Lo vi nada más entrar.

Lo vi nada más entrar en mi habitación.

Se parecía muchísimo a Paco Lagares, disfrazado de rey Gaspar. Menos mal que no lo echó todo a perder y fue capaz de tragarse el ataque de risa que le dio al verme en la cama vestido de princesa.

—Pasa, rey Gaspar —le dije yo, toda dulzura, con un hilo de voz, temblorosa dentro de aquel precioso vestido de seda de color marfil, con profusión de blondas y lazos a tono, adquirido en un justamente famoso comercio de alquiler y venta de todo tipo de ropa de fantasía.

Él, haciendo gala de imprevisibles dotes dramáticas, recuperó la compostura, y es que ya se lo había advertido: «Tómatelo muy en serio, o no vas a ver un duro».

—Estás divina, princesa —me dijo, y se fue derecho a sentarse en mi cama, con el paquete de grandes dimensiones que traía para mí.

Yo suspiré. Llevaba más de cuarenta años muriéndome de ganas de suspirar de aquella manera. Entorné los ojos, procurando que mis pestañas vibrasen como mariposas exóticas, y dejé que uno de mis brazos colgara lánguidamente fuera de la cama. Él tomó entonces mi mano desmayada con su fuerte y acogedora mano —mano de carpintero, que también en eso era exacto a Paco Lagares— y trató de llevársela directamente al mismo sitio por donde Paco Lagares, cuando se disfrazaba de rey Gaspar, se ponía tan duro.

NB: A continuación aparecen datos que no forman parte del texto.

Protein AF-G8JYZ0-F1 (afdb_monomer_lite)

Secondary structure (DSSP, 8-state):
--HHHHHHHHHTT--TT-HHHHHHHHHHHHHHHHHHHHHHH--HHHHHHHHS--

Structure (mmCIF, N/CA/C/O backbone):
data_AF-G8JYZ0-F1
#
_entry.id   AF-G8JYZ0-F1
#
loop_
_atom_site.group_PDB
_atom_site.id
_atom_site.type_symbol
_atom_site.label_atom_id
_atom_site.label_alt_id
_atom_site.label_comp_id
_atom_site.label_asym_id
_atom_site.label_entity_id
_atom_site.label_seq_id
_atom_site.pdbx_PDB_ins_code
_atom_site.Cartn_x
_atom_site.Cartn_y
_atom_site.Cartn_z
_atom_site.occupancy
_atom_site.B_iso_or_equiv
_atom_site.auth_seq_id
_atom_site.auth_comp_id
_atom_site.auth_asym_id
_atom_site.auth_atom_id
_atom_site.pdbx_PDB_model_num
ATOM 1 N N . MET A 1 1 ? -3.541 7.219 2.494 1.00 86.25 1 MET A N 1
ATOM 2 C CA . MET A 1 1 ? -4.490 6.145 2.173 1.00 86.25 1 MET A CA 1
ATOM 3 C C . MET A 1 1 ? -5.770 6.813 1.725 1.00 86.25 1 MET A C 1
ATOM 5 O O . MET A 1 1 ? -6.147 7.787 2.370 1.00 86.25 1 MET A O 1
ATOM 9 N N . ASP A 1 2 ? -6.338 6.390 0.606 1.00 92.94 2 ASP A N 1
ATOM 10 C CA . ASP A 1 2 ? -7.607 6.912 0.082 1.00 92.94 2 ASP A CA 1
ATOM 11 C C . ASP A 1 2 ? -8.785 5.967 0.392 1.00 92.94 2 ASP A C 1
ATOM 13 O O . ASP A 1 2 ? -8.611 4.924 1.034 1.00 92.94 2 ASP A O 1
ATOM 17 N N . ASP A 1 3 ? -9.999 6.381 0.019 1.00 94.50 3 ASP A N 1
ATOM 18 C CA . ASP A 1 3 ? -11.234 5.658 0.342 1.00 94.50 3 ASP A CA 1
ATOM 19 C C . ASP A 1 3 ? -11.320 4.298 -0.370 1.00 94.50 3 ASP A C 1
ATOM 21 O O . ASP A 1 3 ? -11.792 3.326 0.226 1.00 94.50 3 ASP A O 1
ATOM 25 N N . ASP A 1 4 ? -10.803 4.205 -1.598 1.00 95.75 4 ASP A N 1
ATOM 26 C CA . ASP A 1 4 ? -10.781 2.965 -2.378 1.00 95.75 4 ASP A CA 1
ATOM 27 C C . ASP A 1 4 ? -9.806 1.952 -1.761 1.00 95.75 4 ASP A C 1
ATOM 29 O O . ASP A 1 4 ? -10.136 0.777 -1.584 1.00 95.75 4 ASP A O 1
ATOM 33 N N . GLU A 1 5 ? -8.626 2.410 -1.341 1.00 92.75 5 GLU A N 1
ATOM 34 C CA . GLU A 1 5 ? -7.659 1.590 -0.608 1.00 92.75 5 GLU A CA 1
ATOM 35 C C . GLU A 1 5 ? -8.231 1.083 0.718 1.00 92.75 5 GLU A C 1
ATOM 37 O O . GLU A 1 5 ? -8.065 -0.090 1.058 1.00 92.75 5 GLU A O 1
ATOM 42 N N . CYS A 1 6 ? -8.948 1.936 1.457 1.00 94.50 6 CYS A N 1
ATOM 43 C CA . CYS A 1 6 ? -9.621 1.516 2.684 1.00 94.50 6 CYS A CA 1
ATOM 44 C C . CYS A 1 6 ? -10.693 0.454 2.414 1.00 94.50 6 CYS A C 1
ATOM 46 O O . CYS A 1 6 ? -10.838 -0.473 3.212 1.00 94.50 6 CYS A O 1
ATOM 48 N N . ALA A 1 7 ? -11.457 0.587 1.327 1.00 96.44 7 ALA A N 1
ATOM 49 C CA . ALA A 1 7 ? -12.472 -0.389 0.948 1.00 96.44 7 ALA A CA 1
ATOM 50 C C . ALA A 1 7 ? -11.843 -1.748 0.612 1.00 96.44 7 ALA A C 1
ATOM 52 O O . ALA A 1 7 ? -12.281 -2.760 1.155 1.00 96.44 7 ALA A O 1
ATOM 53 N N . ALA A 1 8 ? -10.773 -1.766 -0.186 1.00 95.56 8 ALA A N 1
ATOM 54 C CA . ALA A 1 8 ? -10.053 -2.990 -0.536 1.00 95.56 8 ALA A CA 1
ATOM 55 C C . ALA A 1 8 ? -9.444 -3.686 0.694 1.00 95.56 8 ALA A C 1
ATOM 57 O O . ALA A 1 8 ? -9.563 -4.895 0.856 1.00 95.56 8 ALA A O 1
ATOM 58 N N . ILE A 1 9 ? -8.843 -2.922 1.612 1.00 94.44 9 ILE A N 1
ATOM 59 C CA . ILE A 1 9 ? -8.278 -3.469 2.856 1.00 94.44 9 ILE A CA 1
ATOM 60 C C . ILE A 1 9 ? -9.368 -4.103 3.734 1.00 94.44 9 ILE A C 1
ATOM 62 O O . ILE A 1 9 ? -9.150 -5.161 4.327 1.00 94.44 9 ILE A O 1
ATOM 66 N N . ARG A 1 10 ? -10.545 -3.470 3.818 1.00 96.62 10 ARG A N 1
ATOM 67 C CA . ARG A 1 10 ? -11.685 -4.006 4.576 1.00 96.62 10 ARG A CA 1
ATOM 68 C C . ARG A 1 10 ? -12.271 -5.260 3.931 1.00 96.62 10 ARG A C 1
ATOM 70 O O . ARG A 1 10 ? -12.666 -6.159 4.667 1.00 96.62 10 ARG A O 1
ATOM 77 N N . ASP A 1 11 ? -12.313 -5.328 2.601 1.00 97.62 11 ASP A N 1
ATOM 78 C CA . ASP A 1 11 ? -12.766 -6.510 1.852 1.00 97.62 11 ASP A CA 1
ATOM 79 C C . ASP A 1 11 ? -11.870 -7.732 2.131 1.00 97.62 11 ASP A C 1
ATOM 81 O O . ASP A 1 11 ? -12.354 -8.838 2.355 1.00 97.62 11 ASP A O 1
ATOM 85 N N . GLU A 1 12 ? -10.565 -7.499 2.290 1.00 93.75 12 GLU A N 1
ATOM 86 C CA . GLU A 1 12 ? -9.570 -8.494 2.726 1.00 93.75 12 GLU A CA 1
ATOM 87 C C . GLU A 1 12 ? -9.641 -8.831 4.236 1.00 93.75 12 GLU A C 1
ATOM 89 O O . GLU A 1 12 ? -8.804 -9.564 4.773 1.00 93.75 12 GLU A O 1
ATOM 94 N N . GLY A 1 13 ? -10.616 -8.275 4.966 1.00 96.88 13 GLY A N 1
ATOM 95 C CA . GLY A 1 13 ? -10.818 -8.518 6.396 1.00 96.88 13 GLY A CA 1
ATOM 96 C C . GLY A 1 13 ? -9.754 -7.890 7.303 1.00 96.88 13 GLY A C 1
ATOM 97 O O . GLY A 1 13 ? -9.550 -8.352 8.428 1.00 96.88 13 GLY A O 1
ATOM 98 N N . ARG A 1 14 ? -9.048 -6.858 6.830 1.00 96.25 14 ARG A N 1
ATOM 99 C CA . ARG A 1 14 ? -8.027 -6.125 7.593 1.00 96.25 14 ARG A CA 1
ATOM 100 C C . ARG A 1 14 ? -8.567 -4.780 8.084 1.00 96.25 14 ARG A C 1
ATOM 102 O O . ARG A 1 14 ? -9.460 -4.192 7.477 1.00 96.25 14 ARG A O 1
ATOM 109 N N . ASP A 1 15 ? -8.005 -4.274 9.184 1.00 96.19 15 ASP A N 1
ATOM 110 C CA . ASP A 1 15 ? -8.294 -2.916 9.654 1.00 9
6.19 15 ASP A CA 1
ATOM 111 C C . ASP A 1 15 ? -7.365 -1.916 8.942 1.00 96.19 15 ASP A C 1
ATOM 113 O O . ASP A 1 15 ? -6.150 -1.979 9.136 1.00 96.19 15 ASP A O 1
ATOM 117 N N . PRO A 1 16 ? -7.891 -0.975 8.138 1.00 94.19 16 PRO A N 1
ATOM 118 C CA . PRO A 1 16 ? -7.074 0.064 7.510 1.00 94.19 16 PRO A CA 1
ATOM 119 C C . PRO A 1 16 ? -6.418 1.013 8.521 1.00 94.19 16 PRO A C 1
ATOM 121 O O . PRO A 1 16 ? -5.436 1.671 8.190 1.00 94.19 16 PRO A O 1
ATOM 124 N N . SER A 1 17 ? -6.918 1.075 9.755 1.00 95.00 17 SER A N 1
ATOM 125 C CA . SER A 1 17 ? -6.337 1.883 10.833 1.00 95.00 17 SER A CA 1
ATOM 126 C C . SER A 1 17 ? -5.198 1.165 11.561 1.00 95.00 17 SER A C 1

Pero yo le eché el alto:

—Rey Gaspar, por favor, trátame como a una señorita.

—Es que se me ha puesto enseguida como un obús —dijo él, perdiendo momentáneamente el tono misterioso, pero paternal, que yo le había marcado.

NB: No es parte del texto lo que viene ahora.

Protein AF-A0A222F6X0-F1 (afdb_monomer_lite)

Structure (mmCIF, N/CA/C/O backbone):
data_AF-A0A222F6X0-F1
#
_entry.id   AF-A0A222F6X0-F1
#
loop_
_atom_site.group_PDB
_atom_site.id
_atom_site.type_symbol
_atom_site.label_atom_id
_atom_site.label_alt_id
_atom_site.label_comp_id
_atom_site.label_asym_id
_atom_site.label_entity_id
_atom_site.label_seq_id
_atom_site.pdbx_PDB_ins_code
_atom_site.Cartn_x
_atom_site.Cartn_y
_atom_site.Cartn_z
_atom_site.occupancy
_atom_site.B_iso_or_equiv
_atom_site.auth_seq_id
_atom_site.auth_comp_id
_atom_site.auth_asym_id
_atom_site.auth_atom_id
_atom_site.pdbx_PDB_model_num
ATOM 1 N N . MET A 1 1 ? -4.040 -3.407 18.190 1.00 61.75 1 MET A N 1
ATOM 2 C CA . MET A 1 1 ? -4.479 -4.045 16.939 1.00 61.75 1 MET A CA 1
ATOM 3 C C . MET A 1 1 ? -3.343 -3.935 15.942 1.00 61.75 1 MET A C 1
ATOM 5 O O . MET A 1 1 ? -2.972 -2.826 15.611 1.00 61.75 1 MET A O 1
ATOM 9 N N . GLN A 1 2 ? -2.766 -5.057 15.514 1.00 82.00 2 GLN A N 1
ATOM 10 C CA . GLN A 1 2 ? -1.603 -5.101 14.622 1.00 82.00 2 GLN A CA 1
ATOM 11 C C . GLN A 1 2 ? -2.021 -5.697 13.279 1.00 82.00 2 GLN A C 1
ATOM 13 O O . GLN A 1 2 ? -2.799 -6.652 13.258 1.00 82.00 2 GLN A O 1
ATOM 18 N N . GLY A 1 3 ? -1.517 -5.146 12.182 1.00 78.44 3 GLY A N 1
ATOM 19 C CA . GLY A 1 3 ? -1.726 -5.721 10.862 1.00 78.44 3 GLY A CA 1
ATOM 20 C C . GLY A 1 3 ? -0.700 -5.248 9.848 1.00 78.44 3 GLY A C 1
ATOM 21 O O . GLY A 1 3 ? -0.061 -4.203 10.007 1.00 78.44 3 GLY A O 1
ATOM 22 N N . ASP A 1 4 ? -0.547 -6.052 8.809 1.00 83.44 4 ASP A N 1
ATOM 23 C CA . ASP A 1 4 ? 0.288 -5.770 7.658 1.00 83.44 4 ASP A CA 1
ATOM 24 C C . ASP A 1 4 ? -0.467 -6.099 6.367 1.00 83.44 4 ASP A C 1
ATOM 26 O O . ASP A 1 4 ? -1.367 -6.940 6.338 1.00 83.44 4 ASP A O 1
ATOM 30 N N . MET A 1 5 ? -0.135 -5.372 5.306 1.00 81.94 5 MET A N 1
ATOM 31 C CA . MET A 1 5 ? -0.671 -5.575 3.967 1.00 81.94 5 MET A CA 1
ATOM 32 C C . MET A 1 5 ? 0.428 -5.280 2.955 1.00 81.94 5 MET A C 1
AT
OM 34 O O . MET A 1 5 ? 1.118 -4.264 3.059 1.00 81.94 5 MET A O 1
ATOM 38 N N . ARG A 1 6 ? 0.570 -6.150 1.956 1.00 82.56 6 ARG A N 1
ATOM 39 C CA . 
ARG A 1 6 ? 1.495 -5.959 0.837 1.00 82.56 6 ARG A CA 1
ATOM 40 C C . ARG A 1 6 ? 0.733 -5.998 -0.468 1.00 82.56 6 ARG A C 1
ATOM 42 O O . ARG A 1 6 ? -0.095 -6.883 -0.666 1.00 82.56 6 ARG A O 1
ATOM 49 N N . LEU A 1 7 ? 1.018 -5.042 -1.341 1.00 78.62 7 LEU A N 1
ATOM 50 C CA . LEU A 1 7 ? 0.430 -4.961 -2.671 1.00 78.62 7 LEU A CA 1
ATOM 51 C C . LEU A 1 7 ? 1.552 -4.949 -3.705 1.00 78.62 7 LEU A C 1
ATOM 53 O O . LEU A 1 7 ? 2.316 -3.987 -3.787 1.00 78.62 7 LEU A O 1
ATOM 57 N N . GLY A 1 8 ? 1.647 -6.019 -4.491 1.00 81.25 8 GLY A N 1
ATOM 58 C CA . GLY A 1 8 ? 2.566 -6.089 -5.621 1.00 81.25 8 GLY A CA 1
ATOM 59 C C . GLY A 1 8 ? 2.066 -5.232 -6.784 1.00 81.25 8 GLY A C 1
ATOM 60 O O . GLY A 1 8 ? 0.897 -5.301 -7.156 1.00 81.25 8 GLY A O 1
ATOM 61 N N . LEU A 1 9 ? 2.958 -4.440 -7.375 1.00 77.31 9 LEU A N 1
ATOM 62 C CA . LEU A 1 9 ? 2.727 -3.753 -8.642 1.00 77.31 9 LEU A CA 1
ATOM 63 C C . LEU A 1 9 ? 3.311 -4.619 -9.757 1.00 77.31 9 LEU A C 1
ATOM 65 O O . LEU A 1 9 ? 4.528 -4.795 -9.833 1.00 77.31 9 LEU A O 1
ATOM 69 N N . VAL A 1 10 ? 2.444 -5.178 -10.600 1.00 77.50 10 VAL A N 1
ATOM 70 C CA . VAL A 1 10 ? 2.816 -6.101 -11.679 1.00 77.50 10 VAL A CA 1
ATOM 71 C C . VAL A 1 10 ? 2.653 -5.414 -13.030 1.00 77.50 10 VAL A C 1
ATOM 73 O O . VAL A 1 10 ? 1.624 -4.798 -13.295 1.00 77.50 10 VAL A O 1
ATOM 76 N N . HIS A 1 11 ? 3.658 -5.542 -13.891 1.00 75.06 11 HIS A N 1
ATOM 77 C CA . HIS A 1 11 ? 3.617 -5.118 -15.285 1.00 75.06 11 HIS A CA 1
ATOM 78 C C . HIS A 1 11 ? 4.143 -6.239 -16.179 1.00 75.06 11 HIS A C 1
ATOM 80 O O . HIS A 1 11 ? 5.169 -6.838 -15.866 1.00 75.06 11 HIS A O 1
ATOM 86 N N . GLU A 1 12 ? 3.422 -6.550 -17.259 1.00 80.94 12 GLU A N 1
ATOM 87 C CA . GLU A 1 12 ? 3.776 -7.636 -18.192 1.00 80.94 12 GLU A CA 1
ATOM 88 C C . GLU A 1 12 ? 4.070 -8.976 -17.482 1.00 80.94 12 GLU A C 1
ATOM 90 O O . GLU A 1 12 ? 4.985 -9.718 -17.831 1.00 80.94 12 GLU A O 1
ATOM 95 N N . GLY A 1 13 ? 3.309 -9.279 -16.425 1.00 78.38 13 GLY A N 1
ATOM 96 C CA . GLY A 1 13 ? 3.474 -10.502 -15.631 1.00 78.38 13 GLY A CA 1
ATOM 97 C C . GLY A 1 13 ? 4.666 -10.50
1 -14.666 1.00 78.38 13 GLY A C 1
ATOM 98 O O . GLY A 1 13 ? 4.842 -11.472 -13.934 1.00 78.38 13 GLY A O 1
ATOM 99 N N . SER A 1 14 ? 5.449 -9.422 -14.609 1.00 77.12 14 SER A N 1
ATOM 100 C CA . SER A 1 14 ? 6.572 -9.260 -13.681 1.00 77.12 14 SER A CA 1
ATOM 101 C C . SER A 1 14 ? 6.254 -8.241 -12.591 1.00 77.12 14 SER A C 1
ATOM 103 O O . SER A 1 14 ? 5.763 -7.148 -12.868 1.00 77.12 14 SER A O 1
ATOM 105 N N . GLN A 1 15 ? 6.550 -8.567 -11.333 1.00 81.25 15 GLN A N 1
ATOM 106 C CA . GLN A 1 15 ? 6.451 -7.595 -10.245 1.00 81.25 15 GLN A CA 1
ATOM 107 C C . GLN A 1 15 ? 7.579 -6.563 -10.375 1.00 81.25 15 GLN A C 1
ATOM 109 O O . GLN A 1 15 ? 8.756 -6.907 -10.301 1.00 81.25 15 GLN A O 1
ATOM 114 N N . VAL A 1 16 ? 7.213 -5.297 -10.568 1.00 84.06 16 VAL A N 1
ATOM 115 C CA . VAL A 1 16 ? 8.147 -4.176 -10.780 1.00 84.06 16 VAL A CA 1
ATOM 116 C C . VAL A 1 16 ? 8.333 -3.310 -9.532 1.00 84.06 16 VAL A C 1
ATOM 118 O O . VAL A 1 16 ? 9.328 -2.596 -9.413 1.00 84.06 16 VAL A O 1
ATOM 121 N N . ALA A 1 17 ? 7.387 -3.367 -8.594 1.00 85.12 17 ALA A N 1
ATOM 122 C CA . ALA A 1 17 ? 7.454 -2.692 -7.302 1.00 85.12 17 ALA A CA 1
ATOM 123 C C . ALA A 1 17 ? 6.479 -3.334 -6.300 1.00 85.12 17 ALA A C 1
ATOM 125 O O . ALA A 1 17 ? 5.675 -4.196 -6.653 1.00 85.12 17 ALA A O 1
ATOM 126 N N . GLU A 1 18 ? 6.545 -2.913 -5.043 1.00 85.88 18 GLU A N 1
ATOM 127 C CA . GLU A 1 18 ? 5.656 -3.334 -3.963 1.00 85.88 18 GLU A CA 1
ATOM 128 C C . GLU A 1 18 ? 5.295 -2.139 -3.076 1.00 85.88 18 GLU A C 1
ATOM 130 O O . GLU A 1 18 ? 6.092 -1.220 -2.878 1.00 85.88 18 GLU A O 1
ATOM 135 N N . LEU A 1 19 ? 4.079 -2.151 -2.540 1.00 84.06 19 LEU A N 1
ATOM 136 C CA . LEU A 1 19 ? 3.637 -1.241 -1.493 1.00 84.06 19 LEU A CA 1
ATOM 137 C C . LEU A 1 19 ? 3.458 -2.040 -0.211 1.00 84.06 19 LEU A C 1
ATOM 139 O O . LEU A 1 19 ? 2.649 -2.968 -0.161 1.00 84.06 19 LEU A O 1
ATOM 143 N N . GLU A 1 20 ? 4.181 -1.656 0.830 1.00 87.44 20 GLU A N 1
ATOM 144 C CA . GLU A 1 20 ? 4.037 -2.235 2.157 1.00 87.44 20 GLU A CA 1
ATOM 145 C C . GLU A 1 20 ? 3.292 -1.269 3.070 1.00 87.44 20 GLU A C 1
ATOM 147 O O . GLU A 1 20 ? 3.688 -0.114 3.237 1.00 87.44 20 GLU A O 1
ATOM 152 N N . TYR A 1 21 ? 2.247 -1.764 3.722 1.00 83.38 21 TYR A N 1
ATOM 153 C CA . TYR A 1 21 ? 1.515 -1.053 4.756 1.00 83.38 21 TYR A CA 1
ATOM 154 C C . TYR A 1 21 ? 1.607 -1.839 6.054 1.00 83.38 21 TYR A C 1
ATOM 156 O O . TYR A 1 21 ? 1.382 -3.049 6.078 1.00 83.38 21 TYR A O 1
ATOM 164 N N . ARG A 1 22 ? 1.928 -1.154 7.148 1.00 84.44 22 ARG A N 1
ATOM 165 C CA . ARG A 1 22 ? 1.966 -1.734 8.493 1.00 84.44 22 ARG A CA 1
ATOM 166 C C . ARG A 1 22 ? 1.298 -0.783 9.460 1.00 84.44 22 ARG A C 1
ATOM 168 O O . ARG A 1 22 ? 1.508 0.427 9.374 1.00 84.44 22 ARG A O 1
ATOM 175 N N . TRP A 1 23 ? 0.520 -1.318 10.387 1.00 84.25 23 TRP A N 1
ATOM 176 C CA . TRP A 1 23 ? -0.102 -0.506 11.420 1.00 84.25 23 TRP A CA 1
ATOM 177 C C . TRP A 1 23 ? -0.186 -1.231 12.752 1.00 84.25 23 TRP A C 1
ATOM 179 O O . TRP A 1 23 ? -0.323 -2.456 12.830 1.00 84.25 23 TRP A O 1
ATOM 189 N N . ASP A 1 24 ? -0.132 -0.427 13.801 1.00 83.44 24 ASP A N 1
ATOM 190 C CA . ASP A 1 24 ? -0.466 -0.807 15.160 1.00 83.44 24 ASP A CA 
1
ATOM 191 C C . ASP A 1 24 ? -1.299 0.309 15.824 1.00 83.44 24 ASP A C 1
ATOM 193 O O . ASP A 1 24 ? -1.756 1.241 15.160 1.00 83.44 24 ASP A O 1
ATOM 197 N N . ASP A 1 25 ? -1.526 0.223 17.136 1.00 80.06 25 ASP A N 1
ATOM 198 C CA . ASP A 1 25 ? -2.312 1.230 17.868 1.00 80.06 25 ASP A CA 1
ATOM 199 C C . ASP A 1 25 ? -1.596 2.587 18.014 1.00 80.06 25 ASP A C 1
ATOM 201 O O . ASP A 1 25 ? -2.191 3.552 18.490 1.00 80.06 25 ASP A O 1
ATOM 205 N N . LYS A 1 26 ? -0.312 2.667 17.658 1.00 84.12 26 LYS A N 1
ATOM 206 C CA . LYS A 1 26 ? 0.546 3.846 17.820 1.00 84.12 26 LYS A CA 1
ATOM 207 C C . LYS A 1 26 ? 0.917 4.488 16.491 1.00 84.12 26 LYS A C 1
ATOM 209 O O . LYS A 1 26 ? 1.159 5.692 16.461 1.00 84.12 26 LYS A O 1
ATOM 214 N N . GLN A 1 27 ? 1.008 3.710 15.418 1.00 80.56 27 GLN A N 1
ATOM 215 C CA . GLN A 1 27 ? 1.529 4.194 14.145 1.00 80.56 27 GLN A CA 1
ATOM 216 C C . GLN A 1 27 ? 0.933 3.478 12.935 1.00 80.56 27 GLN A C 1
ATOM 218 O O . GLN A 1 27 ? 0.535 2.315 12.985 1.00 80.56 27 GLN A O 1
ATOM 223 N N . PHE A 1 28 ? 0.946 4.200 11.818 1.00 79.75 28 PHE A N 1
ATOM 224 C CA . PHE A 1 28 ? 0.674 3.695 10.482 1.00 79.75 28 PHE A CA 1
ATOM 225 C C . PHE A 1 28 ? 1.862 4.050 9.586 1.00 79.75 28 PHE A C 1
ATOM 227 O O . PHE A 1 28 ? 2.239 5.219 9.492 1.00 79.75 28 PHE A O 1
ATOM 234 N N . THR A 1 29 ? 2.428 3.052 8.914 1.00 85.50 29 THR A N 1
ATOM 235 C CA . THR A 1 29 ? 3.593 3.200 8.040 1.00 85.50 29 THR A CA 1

—Ésa no es forma de hablarle a una princesa la noche de Reyes, rey Gaspar. Ten en cuenta que es la noche más feliz de mi vida.

Porque se lo había explicado, con todo lujo de detalles y con santísima paciencia, apenas unas horas antes, a mediodía, en el restaurante de comida casera, pero muy bien presentada, en el que le había invitado a almorzar. «Esta noche voy a sentirme como si tuviera nueve años de nuevo, así que procura comportarte conmigo como si yo fuera el hada infantil de un cuento». Y es verdad que él me dijo «Yo a las hadas de los cuentos les metería el nabo hasta que les diera un explotido la varita mágica». Y yo le dije «Bueno, pero antes procura poner un poco de protocolo».

—Es que el protocolo nunca se me ha dado muy bien —reconoció el pobre, acordándose de mis palabras.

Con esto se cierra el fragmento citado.